The need for strong internal controls
How robust is the internal control framework designed to evaluate, mitigate and monitor corruption risk? Mr. Ceresney noted the importance of internal controls in creating a strong foundation not only for financial reporting, but also for the prevention of fraud. While many companies may say that “we comply with Sarbanes-Oxley (SOX), it’s all good,” the real challenge is in understanding the design and operating effectiveness of internal controls in “non-SOX” locations.
Such operations may not be material to an organization’s financial statements. However, they are often “ground zero” for compliance violations because they exist in countries with some level of “culturally accepted corruption” and have not received the same level of review as locations subject to management’s SOX evaluation. Recent enforcement action includes cases predicated on internal controls violations; this trend is expected to continue.
So, how can organizations help ensure they have a strong internal control framework that reinforces management’s ethical commitment, especially its prohibition against bribery in its business practices? Simply put, they must apply greater skepticism to, and scrutiny of, financial, operational and compliance processes utilizing a risk-based approach that inherently considers fraud within the organization, and consider particularly the potential for bribery and corruption in both commercial and government-related activities.
Accuracy in public disclosures
Why are public disclosures meant to be more than just an artful corporate creative writing exercise?

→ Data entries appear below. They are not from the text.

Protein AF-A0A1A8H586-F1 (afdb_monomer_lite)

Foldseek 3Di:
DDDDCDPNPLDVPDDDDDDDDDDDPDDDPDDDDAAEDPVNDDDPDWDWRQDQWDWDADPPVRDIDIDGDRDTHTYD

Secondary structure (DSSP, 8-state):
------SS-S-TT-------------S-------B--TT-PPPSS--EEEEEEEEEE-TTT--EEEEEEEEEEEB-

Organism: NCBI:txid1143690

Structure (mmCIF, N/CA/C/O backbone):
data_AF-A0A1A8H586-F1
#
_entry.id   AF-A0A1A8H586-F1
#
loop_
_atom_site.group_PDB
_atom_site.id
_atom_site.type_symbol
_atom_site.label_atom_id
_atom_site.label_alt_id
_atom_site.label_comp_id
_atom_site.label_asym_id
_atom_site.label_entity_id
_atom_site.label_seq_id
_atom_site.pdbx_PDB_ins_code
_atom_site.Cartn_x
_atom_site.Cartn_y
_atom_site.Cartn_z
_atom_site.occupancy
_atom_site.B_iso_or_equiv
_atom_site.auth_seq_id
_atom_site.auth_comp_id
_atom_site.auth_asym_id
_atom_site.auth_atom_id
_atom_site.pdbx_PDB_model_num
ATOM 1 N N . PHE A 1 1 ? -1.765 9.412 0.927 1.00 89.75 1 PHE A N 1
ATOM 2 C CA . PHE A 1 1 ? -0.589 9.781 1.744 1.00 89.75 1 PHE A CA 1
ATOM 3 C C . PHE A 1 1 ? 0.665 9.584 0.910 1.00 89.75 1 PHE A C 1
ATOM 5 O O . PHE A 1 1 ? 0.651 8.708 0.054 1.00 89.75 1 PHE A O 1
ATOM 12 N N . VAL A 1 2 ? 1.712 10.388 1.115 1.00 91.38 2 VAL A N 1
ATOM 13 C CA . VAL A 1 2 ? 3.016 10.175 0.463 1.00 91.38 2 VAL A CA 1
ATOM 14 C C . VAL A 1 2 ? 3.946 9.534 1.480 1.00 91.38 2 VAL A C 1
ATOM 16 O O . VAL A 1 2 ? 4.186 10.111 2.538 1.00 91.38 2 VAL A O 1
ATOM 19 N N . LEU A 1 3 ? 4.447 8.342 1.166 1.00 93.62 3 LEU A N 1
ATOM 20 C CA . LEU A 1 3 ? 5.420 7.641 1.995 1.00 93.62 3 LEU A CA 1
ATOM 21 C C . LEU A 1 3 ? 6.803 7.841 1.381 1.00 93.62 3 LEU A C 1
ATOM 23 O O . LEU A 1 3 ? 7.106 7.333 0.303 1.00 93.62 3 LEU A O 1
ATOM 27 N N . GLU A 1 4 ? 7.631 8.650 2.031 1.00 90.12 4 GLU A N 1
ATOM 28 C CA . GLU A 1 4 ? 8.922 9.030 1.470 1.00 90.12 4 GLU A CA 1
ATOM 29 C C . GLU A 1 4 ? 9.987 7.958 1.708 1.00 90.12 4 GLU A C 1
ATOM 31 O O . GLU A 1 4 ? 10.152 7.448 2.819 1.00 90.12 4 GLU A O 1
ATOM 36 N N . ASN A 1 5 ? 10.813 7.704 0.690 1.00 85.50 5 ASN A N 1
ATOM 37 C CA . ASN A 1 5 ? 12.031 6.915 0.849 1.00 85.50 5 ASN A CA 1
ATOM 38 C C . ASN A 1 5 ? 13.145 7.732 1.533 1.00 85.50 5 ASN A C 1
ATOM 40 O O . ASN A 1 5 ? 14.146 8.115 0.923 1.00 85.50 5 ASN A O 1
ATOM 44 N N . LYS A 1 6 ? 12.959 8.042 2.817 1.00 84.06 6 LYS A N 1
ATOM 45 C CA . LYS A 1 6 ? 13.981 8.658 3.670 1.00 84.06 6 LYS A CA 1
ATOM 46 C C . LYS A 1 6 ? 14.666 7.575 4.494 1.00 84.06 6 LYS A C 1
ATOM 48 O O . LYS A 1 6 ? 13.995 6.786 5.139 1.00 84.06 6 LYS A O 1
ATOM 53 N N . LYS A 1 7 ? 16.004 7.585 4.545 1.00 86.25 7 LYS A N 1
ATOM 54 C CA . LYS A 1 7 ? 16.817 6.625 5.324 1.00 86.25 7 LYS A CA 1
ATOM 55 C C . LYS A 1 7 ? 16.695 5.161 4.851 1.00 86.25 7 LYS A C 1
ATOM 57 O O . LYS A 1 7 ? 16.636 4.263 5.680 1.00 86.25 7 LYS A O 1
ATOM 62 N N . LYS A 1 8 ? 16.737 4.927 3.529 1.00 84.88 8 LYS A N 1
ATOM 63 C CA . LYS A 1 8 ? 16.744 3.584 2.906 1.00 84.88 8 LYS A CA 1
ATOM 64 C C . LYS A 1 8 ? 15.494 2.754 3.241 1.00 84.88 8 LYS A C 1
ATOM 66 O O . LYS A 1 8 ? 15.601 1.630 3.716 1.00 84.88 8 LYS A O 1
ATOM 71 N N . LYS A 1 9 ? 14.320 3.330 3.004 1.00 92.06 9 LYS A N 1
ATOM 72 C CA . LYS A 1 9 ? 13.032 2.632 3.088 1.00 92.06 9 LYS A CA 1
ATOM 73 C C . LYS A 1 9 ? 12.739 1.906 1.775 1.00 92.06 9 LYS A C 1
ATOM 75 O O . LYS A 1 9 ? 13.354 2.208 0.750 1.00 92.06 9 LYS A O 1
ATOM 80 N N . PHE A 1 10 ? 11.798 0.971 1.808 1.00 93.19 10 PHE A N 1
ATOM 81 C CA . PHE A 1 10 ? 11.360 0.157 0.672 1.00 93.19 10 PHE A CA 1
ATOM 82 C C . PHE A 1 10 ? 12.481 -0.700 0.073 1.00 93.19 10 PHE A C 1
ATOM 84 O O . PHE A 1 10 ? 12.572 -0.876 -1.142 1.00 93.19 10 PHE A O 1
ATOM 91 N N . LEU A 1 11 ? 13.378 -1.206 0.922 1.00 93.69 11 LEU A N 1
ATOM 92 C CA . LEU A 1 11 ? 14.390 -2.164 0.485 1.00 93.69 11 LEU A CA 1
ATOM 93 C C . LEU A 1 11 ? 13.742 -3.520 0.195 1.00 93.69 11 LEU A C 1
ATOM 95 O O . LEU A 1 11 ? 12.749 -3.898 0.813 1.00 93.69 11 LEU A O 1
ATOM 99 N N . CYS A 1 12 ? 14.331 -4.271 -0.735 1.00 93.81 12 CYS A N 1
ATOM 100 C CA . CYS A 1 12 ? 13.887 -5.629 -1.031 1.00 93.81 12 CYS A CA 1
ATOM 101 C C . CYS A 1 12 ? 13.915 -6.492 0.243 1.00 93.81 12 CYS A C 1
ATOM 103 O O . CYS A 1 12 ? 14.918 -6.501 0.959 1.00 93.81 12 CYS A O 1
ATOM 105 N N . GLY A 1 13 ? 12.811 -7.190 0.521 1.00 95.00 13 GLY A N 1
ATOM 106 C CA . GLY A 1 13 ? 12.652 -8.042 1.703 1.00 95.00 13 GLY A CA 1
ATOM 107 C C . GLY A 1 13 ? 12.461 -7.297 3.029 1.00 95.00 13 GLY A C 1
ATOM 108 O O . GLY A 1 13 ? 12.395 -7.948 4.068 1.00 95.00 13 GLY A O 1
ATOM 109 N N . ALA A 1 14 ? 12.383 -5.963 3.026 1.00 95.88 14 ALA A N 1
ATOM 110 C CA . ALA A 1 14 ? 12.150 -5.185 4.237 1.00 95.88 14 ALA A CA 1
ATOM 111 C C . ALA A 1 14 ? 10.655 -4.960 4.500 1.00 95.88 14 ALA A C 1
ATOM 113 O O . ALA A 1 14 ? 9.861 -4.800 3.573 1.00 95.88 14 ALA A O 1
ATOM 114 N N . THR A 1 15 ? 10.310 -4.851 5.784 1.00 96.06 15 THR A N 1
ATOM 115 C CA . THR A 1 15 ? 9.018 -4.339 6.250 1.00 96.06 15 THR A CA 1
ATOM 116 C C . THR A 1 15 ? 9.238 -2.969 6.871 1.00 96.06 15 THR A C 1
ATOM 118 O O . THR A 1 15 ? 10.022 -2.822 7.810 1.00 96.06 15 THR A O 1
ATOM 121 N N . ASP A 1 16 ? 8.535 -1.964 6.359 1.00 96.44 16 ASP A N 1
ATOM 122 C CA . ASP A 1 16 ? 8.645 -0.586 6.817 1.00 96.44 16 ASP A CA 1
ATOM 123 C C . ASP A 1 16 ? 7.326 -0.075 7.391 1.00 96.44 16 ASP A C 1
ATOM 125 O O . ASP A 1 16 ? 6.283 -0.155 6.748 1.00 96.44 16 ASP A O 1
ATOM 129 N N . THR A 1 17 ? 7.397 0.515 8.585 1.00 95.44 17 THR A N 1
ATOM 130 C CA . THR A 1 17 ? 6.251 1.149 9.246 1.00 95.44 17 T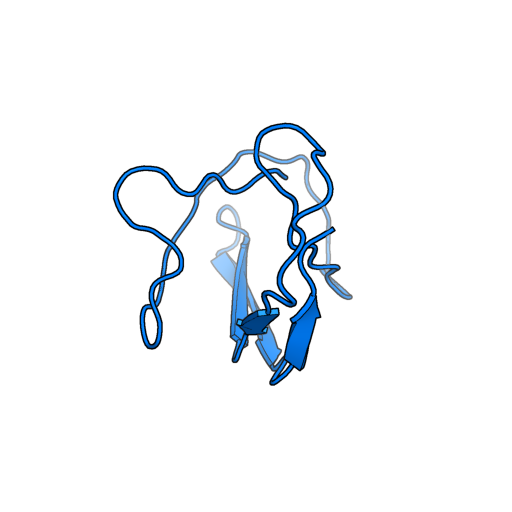HR A CA 1
ATOM 131 C C . THR A 1 17 ? 6.261 2.656 9.023 1.00 95.44 17 THR A C 1
ATOM 133 O O . THR A 1 17 ? 7.301 3.309 9.159 1.00 95.44 17 THR A O 1
ATOM 136 N N . PHE A 1 18 ? 5.084 3.203 8.725 1.00 95.56 18 PHE A N 1
ATOM 137 C CA . PHE A 1 18 ? 4.828 4.632 8.600 1.00 95.56 18 PHE A CA 1
ATOM 138 C C . PHE A 1 18 ? 3.603 4.998 9.431 1.00 95.56 18 PHE A C 1
ATOM 140 O O . PHE A 1 18 ? 2.637 4.240 9.473 1.00 95.56 18 PHE A O 1
ATOM 147 N N . GLU A 1 19 ? 3.639 6.175 10.045 1.00 94.31 19 GLU A N 1
ATOM 148 C CA . GLU A 1 19 ? 2.542 6.711 10.843 1.00 94.31 19 GLU A CA 1
ATOM 149 C C . GLU A 1 19 ? 2.150 8.084 10.297 1.00 94.31 19 GLU A C 1
ATOM 151 O O . GLU A 1 19 ? 3.009 8.902 9.956 1.00 94.31 19 GLU A O 1
ATOM 156 N N . PHE A 1 20 ? 0.849 8.321 10.167 1.00 94.12 20 PHE A N 1
ATOM 157 C CA . PHE A 1 20 ? 0.292 9.582 9.700 1.00 94.12 20 PHE A CA 1
ATOM 158 C C . PHE A 1 20 ? -1.086 9.801 10.318 1.00 94.12 20 PHE A C 1
ATOM 160 O O . PHE A 1 20 ? -1.817 8.852 10.598 1.00 94.12 20 PHE A O 1
ATOM 167 N N . SER A 1 21 ? -1.463 11.065 10.497 1.00 93.12 21 SER A N 1
ATOM 168 C CA . SER A 1 21 ? -2.811 11.420 10.922 1.00 93.12 21 SER A CA 1
ATOM 169 C C . SER A 1 21 ? -3.787 11.365 9.746 1.00 93.12 21 SER A C 1
ATOM 171 O O . SER A 1 21 ? -3.452 11.664 8.596 1.00 93.12 21 SER A O 1
ATOM 173 N N . SER A 1 22 ? -5.025 10.982 10.036 1.00 91.00 22 SER A N 1
ATOM 174 C CA . SER A 1 22 ? -6.130 11.014 9.084 1.00 91.00 22 SER A CA 1
ATOM 175 C C . SER A 1 22 ? -7.433 11.315 9.819 1.00 91.00 22 SER A C 1
ATOM 177 O O . SER A 1 22 ? -7.501 11.213 11.042 1.00 91.00 22 SER A O 1
ATOM 179 N N . LYS A 1 23 ? -8.468 11.717 9.080 1.00 91.69 23 LYS A N 1
ATOM 180 C CA . LYS A 1 23 ? -9.836 11.714 9.612 1.00 91.69 23 LYS A CA 1
ATOM 181 C C . LYS A 1 23 ? -10.318 10.271 9.773 1.00 91.69 23 LYS A C 1
ATOM 183 O O . LYS A 1 23 ? -9.817 9.391 9.079 1.00 91.69 23 LYS A O 1
ATOM 188 N N . HIS A 1 24 ? -11.345 10.051 10.586 1.00 90.44 24 HIS A N 1
ATOM 189 C CA . HIS A 1 24 ? -11.989 8.743 10.672 1.00 90.44 24 HIS A CA 1
ATOM 190 C C . HIS A 1 24 ? -12.466 8.278 9.282 1.00 90.44 24 HIS A C 1
ATOM 192 O O . HIS A 1 24 ? -13.210 8.994 8.603 1.00 90.44 24 HIS A O 1
ATOM 198 N N . LEU A 1 25 ? -11.992 7.107 8.846 1.00 91.12 25 LEU A N 1
ATOM 199 C CA . LEU A 1 25 ? -12.299 6.530 7.530 1.00 91.12 25 LEU A CA 1
ATOM 200 C C . LEU A 1 25 ? -13.401 5.463 7.587 1.00 91.12 25 LEU A C 1
ATOM 202 O O . LEU A 1 25 ? -13.867 5.037 6.534 1.00 91.12 25 LEU A O 1
ATOM 206 N N . GLY A 1 26 ? -13.834 5.060 8.787 1.00 91.69 26 GLY A N 1
ATOM 207 C CA . GLY A 1 26 ? -14.723 3.917 8.967 1.00 91.69 26 GLY A CA 1
ATOM 208 C C . GLY A 1 26 ? -14.031 2.599 8.615 1.00 91.69 26 GLY A C 1
ATOM 209 O O . GLY A 1 26 ? -12.823 2.444 8.806 1.00 91.69 26 GLY A O 1
ATOM 210 N N . GLU A 1 27 ? -14.808 1.649 8.101 1.00 93.06 27 GLU A N 1
ATOM 211 C CA . GLU A 1 27 ? -14.294 0.370 7.617 1.00 93.06 27 GLU A CA 1
ATOM 212 C C . GLU A 1 27 ? -13.507 0.554 6.310 1.00 93.06 27 GLU A C 1
ATOM 214 O O . GLU A 1 27 ? -13.994 1.136 5.336 1.00 93.06 27 GLU A O 1
ATOM 219 N N . ILE A 1 28 ? -12.273 0.050 6.279 1.00 94.75 28 ILE A N 1
ATOM 220 C CA . ILE A 1 28 ? -11.400 0.181 5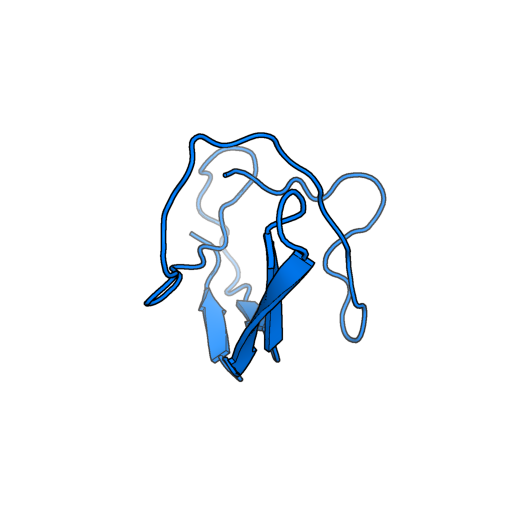.111 1.00 94.75 28 ILE A CA 1
ATOM 221 C C . ILE A 1 28 ? -11.669 -0.972 4.142 1.00 94.75 28 ILE A C 1
ATOM 223 O O . ILE A 1 28 ? -11.173 -2.079 4.328 1.00 94.75 28 ILE A O 1
ATOM 227 N N . ALA A 1 29 ? -12.403 -0.689 3.065 1.00 94.88 29 ALA A N 1
ATOM 228 C CA . ALA A 1 29 ? -12.726 -1.680 2.036 1.00 94.88 29 ALA A CA 1
ATOM 229 C C . ALA A 1 29 ? -11.564 -1.989 1.069 1.00 94.88 29 ALA A C 1
ATOM 231 O O . ALA A 1 29 ? -11.541 -3.043 0.439 1.00 94.88 29 ALA A O 1
ATOM 232 N N . GLY A 1 30 ? -10.607 -1.070 0.908 1.00 95.25 30 GLY A N 1
ATOM 233 C CA . GLY A 1 30 ? -9.518 -1.233 -0.053 1.00 95.25 30 GLY A CA 1
ATOM 234 C C . GLY A 1 30 ? -8.492 -0.108 -0.019 1.00 95.25 30 GLY A C 1
ATOM 235 O O . GLY A 1 30 ? -8.713 0.949 0.574 1.00 95.25 30 GLY A O 1
ATOM 236 N N . ILE A 1 31 ? -7.365 -0.343 -0.691 1.00 95.62 31 ILE A N 1
ATOM 237 C CA . ILE A 1 31 ? -6.267 0.616 -0.834 1.00 95.62 31 ILE A CA 1
ATOM 238 C C . ILE A 1 31 ? -5.819 0.718 -2.293 1.00 95.62 31 ILE A C 1
ATOM 240 O O . ILE A 1 31 ? -5.987 -0.208 -3.081 1.00 95.62 31 ILE A O 1
ATOM 244 N N . CYS A 1 32 ? -5.213 1.849 -2.642 1.00 95.62 32 CYS A N 1
ATOM 245 C CA . CYS A 1 32 ? -4.500 2.040 -3.902 1.00 95.62 32 CYS A CA 1
ATOM 246 C C . CYS A 1 32 ? -3.049 2.407 -3.589 1.00 95.62 32 CYS A C 1
ATOM 248 O O . CYS A 1 32 ? -2.796 3.289 -2.765 1.00 95.62 32 CYS A O 1
ATOM 250 N N . LEU A 1 33 ? -2.103 1.747 -4.254 1.00 95.44 33 LEU A N 1
ATOM 251 C CA . LEU A 1 33 ? -0.670 1.989 -4.105 1.00 95.44 33 LEU A CA 1
ATOM 252 C C . LEU A 1 33 ? -0.098 2.509 -5.422 1.00 95.44 33 LEU A C 1
ATOM 254 O O . LEU A 1 33 ? -0.443 2.015 -6.493 1.00 95.44 33 LEU A O 1
ATOM 258 N N . GLY A 1 34 ? 0.788 3.498 -5.336 1.00 94.31 34 GLY A N 1
ATOM 259 C CA . GLY A 1 34 ? 1.472 4.077 -6.487 1.00 94.31 34 GLY A CA 1
ATOM 260 C C . GLY A 1 34 ? 2.952 4.275 -6.194 1.00 94.31 34 GLY A C 1
ATOM 261 O O . GLY A 1 34 ? 3.323 4.666 -5.087 1.00 94.31 34 GLY A O 1
ATOM 262 N N . HIS A 1 35 ? 3.793 4.009 -7.190 1.00 92.81 35 HIS A N 1
ATOM 263 C CA . HIS A 1 35 ? 5.231 4.221 -7.115 1.00 92.81 35 HIS A CA 1
ATOM 264 C C . HIS A 1 35 ? 5.578 5.445 -7.959 1.00 92.81 35 HIS A C 1
ATOM 266 O O . HIS A 1 35 ? 5.471 5.409 -9.178 1.00 92.81 35 HIS A O 1
ATOM 272 N N . VAL A 1 36 ? 5.954 6.544 -7.307 1.00 90.31 36 VAL A N 1
ATOM 273 C CA . VAL A 1 36 ? 6.197 7.834 -7.968 1.00 90.31 36 VAL A CA 1
ATOM 274 C C . VAL A 1 36 ? 7.641 8.284 -7.798 1.00 90.31 36 VAL A C 1
ATOM 276 O O . VAL A 1 36 ? 8.240 8.115 -6.732 1.00 90.31 36 VAL A O 1
ATOM 279 N N . SER A 1 37 ? 8.212 8.879 -8.844 1.00 87.56 37 SER A N 1
ATOM 280 C CA . SER A 1 37 ? 9.550 9.473 -8.759 1.00 87.56 37 SER A CA 1
ATOM 281 C C . SER A 1 37 ? 9.528 10.786 -7.964 1.00 87.56 37 SER A C 1
ATOM 283 O O . SER A 1 37 ? 8.559 11.541 -8.008 1.00 87.56 37 SER A O 1
ATOM 285 N N . LYS A 1 38 ? 10.629 11.094 -7.261 1.00 78.88 38 LYS A N 1
ATOM 286 C CA . LYS A 1 38 ? 10.749 12.262 -6.362 1.00 78.88 38 LYS A CA 1
ATOM 287 C C . LYS A 1 38 ? 10.433 13.616 -7.031 1.00 78.88 38 LYS A C 1
ATOM 289 O O . LYS A 1 38 ? 10.037 14.541 -6.333 1.00 78.88 38 LYS A O 1
ATOM 294 N N . ASP A 1 39 ? 10.548 13.702 -8.358 1.00 76.50 39 AS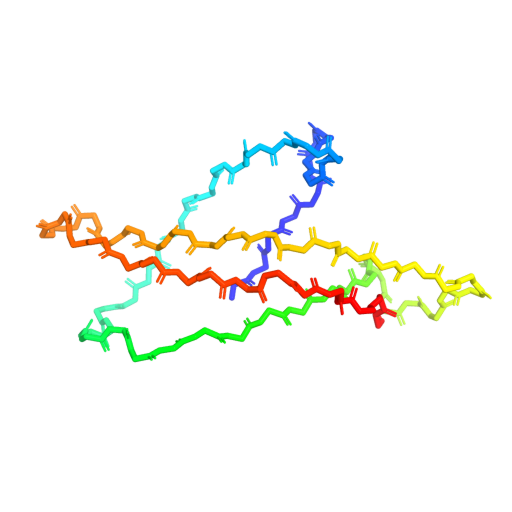P A N 1
ATOM 295 C CA . ASP A 1 39 ? 10.352 14.934 -9.136 1.00 76.50 39 ASP A CA 1
ATOM 296 C C . ASP A 1 39 ? 9.348 14.771 -10.303 1.00 76.50 39 ASP A C 1
ATOM 298 O O . ASP A 1 39 ? 9.309 15.618 -11.194 1.00 76.50 39 ASP A O 1
ATOM 302 N N . GLY A 1 40 ? 8.606 13.656 -10.383 1.00 70.38 40 GLY A N 1
ATOM 303 C CA . GLY A 1 40 ? 7.746 13.346 -11.542 1.00 70.38 40 GLY A CA 1
ATOM 304 C C . GLY A 1 40 ? 8.511 13.187 -12.868 1.00 70.38 40 GLY A C 1
ATOM 305 O O . GLY A 1 40 ? 7.944 13.305 -13.955 1.00 70.38 40 GLY A O 1
ATOM 306 N N . LYS A 1 41 ? 9.828 12.963 -12.797 1.00 73.50 41 LYS A N 1
ATOM 307 C CA . LYS A 1 41 ? 10.683 12.770 -13.968 1.00 73.50 41 LYS A CA 1
ATOM 308 C C . LYS A 1 41 ? 10.535 11.342 -14.464 1.00 73.50 41 LYS A C 1
ATOM 310 O O . LYS A 1 41 ? 10.795 10.396 -13.724 1.00 73.50 41 LYS A O 1
ATOM 315 N N . LYS A 1 42 ? 10.240 11.200 -15.757 1.00 69.62 42 LYS A N 1
ATOM 316 C CA . LYS A 1 42 ? 10.262 9.900 -16.433 1.00 69.62 42 LYS A CA 1
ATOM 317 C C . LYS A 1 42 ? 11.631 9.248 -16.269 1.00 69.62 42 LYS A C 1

At CBI’s Pharmaceutical Compliance Congress, Mr. Ceresney suggested that dealings with the FDA are mission-critical to the pharmaceutical industry, which makes the accuracy and timeliness of such information important to investors.
Pharmaceutical and medical device companies should note that Principle 8 of the Internal Control – Integrated Framework, released in May 2013 by the Committee of Sponsoring Organizations of the Treadway Commission (COSO 2013), highlights “fraudulent non-financial reporting” as an area of fraud typically considered by management during a risk assessment. Here again, recent enforcement actions provide a road map for fraud scenarios – these involving intentionally misleading information about FDA filings – that can be applied across the pharmaceutical industry.
Clearly, regulatory enforcement actions have provided the pharmaceutical industry with costly examples of the need for robust compliance programs which are founded on a solid internal control framework designed to prevent and detect fraud especially bribery and corruption. These experiences provide a clear blueprint for meaningful action by management who must proactively address the vulnerabilities to fraud common to pharmaceutical and medical device companies.
How well industry players – star pupils among the Fortune 500 – are paying attention to these history lessons may best be seen in the volume and type of future enforcement activity.